WORK INSTRUCTIONS: In the data below, find the line containing "ATOM 83 N N", then set down that line and every later line up to and including the line containing "ATOM 107 C C", exactly.

(SOURCE RECORDS begins)

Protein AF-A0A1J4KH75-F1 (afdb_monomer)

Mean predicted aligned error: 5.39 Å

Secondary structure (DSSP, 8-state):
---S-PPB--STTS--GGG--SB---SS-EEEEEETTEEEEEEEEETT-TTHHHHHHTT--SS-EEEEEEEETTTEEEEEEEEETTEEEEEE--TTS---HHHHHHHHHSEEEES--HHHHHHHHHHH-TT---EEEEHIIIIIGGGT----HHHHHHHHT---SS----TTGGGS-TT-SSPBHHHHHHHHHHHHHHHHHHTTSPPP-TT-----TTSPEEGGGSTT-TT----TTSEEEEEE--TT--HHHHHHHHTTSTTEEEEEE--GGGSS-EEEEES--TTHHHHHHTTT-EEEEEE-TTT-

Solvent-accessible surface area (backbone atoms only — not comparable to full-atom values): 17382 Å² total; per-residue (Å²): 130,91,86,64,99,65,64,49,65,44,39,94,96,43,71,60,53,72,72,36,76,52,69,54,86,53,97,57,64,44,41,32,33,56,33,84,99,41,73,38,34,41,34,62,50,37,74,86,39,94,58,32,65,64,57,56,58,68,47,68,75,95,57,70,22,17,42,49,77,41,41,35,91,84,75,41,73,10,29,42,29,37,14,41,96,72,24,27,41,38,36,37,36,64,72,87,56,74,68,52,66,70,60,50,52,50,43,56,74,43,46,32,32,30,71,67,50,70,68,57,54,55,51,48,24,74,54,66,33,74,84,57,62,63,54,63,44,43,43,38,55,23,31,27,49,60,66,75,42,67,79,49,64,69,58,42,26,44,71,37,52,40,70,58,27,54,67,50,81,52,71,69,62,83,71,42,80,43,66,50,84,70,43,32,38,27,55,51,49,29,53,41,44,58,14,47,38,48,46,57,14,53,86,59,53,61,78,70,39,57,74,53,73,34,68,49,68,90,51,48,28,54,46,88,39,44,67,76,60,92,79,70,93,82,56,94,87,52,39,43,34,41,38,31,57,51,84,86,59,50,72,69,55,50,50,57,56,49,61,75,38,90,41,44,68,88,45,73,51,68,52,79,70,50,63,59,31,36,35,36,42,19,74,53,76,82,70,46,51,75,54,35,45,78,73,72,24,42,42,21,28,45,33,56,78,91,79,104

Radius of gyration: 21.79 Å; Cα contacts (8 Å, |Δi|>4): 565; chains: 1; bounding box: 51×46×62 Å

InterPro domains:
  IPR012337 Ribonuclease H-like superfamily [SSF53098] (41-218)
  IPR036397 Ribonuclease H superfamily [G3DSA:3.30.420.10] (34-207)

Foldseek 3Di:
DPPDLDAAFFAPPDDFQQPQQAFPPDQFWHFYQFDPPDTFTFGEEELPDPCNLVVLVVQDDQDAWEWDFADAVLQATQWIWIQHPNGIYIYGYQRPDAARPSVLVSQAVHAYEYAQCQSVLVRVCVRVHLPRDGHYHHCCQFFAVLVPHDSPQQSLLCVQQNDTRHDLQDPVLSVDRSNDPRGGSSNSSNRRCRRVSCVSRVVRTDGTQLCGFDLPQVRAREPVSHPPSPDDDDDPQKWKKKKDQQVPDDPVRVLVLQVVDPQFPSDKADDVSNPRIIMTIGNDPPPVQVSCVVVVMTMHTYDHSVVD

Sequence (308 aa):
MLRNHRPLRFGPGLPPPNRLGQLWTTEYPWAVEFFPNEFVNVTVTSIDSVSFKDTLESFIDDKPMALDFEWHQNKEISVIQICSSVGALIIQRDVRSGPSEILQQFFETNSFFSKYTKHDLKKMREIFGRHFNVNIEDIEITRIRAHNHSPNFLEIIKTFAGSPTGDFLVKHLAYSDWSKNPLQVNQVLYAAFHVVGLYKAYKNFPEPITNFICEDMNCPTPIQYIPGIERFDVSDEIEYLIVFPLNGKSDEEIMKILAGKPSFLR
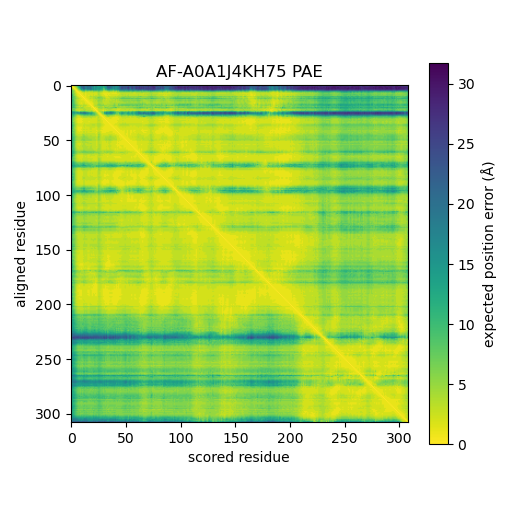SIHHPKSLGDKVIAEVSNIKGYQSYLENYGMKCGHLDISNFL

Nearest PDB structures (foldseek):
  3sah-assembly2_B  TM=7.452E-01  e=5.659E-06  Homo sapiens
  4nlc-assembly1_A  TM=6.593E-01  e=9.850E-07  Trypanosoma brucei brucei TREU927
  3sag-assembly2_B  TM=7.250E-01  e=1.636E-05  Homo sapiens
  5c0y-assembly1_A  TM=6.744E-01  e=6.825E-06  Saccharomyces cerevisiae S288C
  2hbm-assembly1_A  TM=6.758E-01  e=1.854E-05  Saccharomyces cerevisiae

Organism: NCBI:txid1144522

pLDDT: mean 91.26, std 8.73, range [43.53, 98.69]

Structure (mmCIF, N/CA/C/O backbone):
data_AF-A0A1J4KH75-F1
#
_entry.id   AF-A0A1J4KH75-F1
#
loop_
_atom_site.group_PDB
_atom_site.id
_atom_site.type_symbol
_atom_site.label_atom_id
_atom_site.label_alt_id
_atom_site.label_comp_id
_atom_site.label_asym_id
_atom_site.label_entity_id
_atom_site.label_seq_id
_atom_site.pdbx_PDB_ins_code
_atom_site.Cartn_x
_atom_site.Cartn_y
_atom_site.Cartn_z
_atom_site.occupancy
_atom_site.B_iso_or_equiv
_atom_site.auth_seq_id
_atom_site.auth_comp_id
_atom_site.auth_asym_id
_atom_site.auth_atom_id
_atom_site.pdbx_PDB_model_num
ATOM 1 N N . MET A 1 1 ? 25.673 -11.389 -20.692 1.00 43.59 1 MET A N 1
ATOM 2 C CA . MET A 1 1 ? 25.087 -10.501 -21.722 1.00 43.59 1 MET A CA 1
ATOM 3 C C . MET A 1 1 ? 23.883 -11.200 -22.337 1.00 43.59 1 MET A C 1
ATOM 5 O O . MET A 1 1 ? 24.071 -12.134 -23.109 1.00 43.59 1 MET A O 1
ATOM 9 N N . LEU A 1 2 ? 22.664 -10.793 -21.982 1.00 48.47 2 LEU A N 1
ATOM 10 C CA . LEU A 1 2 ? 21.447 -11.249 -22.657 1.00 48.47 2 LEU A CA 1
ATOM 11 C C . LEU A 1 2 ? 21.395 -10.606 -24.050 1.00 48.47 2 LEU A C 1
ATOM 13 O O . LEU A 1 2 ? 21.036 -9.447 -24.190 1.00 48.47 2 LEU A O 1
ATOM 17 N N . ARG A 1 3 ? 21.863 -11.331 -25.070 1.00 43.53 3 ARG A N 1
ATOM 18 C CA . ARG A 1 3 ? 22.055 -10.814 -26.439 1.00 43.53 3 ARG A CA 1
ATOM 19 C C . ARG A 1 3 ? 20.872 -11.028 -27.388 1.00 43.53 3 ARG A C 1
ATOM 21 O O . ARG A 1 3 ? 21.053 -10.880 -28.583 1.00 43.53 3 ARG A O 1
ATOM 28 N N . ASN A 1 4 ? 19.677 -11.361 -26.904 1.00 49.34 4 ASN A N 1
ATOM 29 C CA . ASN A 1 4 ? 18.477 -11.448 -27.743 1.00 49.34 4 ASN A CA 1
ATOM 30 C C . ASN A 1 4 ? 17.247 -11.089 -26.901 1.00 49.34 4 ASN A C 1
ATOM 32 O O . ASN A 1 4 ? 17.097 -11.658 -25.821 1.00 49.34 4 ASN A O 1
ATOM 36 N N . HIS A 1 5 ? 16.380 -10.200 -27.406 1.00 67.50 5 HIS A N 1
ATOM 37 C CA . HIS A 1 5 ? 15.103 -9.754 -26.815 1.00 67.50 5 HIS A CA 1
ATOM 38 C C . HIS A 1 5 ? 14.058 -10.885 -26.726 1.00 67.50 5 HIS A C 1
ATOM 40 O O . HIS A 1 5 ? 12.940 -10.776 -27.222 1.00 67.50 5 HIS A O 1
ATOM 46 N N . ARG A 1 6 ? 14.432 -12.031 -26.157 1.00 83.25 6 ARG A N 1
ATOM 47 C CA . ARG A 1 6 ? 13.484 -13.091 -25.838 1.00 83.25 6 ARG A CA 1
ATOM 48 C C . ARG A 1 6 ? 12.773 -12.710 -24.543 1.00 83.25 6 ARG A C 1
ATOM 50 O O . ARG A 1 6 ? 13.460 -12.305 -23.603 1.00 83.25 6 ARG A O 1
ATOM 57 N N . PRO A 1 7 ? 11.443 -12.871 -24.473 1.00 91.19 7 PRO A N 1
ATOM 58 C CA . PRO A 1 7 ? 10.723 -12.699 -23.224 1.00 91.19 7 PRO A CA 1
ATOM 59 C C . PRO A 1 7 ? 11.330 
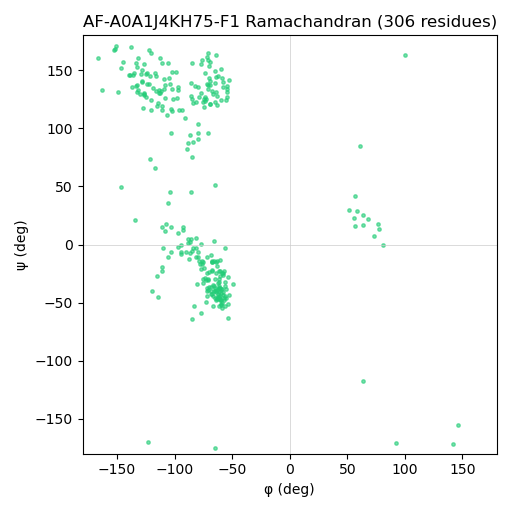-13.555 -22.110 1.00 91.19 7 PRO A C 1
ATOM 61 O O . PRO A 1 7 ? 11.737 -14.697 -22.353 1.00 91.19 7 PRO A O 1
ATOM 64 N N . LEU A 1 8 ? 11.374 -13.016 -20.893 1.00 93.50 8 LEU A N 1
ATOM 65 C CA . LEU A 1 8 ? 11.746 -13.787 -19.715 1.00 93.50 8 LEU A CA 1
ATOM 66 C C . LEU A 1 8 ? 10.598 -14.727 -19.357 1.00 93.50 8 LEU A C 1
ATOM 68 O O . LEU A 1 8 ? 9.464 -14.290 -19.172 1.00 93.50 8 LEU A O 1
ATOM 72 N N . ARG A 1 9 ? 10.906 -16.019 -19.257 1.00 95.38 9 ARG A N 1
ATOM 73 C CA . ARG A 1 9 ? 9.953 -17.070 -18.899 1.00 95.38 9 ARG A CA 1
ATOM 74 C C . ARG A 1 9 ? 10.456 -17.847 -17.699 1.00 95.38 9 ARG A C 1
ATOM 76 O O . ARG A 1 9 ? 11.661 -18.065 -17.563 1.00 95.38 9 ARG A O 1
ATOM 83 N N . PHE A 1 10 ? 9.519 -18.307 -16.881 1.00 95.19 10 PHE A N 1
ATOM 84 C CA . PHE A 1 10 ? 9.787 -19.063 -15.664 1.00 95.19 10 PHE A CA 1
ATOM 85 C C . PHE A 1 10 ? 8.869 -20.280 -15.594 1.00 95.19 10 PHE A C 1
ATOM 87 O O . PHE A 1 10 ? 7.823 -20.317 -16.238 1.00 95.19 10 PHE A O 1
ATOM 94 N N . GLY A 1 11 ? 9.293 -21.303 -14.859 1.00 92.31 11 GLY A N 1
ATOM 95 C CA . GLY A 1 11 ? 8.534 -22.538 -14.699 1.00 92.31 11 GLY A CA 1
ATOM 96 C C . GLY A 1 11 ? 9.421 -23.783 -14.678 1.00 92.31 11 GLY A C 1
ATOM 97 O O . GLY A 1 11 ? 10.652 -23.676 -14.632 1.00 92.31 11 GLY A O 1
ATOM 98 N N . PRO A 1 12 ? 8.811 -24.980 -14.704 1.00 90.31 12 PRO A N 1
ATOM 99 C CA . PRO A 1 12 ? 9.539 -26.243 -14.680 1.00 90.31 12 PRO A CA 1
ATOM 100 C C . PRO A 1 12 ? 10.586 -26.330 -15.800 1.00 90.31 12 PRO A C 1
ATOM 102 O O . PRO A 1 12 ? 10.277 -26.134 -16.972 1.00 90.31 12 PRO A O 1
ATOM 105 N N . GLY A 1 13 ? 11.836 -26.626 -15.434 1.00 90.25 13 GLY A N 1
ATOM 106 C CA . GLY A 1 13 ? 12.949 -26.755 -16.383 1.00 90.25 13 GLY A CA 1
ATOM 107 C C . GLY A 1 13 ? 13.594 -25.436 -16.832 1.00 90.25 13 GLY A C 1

(SOURCE RECORDS ends)
(SOURCE RECORDS begins)

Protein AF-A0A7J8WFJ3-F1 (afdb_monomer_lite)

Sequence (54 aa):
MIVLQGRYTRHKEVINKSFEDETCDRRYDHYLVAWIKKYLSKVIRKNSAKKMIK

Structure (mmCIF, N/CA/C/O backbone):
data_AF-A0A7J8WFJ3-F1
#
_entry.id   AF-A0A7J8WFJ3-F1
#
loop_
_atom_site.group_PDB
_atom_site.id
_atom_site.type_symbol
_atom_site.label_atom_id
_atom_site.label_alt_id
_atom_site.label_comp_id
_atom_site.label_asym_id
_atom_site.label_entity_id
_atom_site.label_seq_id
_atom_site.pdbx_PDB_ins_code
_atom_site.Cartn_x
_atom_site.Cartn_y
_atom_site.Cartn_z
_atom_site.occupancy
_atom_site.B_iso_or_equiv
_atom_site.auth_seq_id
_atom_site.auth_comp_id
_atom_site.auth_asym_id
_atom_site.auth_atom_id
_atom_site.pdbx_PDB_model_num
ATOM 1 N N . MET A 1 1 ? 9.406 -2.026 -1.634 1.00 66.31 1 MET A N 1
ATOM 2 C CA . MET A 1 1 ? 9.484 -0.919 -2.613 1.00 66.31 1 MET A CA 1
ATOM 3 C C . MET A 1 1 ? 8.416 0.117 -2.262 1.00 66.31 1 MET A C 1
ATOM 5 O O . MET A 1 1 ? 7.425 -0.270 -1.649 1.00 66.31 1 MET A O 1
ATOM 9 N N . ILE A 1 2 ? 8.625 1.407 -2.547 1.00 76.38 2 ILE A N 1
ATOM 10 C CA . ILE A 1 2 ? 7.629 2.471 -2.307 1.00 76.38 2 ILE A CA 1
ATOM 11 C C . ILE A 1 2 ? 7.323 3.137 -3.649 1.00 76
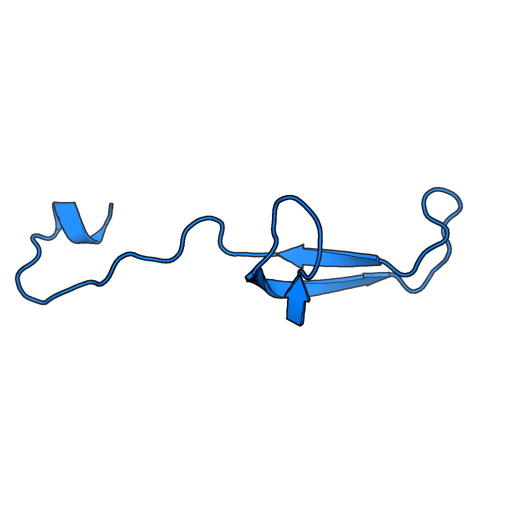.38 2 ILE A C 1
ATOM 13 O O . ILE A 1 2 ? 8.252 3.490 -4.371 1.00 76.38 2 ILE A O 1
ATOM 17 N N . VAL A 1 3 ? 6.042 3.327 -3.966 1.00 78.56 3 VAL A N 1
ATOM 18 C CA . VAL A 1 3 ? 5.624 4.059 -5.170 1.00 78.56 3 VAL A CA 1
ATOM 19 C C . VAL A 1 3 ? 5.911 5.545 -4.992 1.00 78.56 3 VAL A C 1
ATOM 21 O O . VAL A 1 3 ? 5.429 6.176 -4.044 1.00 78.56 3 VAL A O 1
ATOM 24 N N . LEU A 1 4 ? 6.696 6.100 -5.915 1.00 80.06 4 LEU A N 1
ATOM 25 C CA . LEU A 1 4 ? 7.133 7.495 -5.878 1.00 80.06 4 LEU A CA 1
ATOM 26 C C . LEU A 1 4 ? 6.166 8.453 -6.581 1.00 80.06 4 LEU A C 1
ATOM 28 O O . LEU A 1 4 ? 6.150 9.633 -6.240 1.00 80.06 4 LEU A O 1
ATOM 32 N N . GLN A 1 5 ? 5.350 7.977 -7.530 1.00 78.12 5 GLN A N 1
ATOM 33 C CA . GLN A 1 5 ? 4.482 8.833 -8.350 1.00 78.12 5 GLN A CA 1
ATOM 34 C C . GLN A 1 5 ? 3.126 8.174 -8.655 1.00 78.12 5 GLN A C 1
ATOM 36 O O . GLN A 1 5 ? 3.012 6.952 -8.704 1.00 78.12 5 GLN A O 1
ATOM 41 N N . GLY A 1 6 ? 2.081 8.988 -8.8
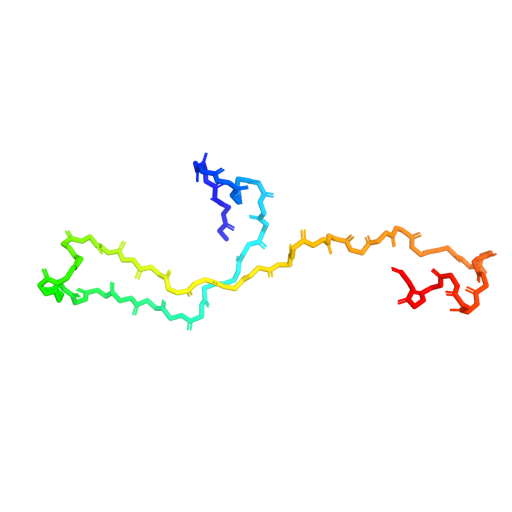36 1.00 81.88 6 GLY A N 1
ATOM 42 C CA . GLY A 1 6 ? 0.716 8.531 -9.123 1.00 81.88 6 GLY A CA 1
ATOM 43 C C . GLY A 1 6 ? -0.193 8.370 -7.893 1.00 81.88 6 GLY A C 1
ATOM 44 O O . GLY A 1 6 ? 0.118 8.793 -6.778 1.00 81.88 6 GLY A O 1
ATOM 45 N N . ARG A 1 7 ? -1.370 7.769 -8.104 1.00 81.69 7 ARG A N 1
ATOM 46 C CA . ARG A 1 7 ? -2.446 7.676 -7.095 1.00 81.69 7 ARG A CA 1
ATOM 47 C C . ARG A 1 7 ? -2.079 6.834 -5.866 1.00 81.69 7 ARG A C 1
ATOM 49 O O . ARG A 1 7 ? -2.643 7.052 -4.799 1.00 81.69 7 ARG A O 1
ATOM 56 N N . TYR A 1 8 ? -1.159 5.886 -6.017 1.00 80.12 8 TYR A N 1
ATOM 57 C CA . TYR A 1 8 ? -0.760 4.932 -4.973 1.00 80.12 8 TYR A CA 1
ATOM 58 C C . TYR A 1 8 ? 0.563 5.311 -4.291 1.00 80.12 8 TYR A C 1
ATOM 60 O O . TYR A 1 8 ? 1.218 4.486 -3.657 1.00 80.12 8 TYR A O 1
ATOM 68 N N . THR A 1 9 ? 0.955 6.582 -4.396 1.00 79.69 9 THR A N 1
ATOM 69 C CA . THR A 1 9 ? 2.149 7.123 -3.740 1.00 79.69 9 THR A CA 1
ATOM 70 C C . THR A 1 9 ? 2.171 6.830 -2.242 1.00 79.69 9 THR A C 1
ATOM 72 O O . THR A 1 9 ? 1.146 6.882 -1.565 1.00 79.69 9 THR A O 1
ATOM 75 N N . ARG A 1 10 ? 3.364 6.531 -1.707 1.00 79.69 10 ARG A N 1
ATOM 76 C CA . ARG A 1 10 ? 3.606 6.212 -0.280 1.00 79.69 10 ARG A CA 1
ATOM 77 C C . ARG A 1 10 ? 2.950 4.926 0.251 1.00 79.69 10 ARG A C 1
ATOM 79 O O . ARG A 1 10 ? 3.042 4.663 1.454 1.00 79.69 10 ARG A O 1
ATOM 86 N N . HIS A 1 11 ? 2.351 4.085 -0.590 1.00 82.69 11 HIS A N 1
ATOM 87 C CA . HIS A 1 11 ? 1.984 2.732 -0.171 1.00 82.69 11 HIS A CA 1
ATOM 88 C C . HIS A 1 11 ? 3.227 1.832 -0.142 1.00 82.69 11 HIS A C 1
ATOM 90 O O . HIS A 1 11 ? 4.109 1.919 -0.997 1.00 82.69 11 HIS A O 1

(SOURCE RECORDS ends)

EXPECTED ANSWER:
ATOM 83 N N . PHE A 1 10 ? 9.519 -18.307 -16.881 1.00 95.19 10 PHE A N 1
ATOM 84 C CA . PHE A 1 10 ? 9.787 -19.063 -15.664 1.00 95.19 10 PHE A CA 1
ATOM 85 C C . PHE A 1 10 ? 8.869 -20.280 -15.594 1.00 95.19 10 PHE A C 1
ATOM 87 O O . PHE A 1 10 ? 7.823 -20.317 -16.238 1.00 95.19 10 PHE A O 1
ATOM 94 N N . GLY A 1 11 ? 9.293 -21.303 -14.859 1.00 92.31 11 GLY A N 1
ATOM 95 C CA . GLY A 1 11 ? 8.534 -22.538 -14.699 1.00 92.31 11 GLY A CA 1
ATOM 96 C C . GLY A 1 11 ? 9.421 -23.783 -14.678 1.00 92.31 11 GLY A C 1
ATOM 97 O O . GLY A 1 11 ? 10.652 -23.676 -14.632 1.00 92.31 11 GLY A O 1
ATOM 98 N N . PRO A 1 12 ? 8.811 -24.980 -14.704 1.00 90.31 12 PRO A N 1
ATOM 99 C CA . PRO A 1 12 ? 9.539 -26.243 -14.680 1.00 90.31 12 PRO A CA 1
ATOM 100 C C . PRO A 1 12 ? 10.586 -26.330 -15.800 1.00 90.31 12 PRO A C 1
ATOM 102 O O . PRO A 1 12 ? 10.277 -26.134 -16.972 1.00 90.31 12 PRO A O 1
ATOM 105 N N . GLY A 1 13 ? 11.836 -26.626 -15.434 1.00 90.25 13 GLY A N 1
ATOM 106 C CA . GLY A 1 13 ? 12.949 -26.755 -16.383 1.00 90.25 13 GLY A CA 1
ATOM 107 C C . GLY A 1 13 ? 13.594 -25.436 -16.832 1.00 90.25 13 GLY A C 1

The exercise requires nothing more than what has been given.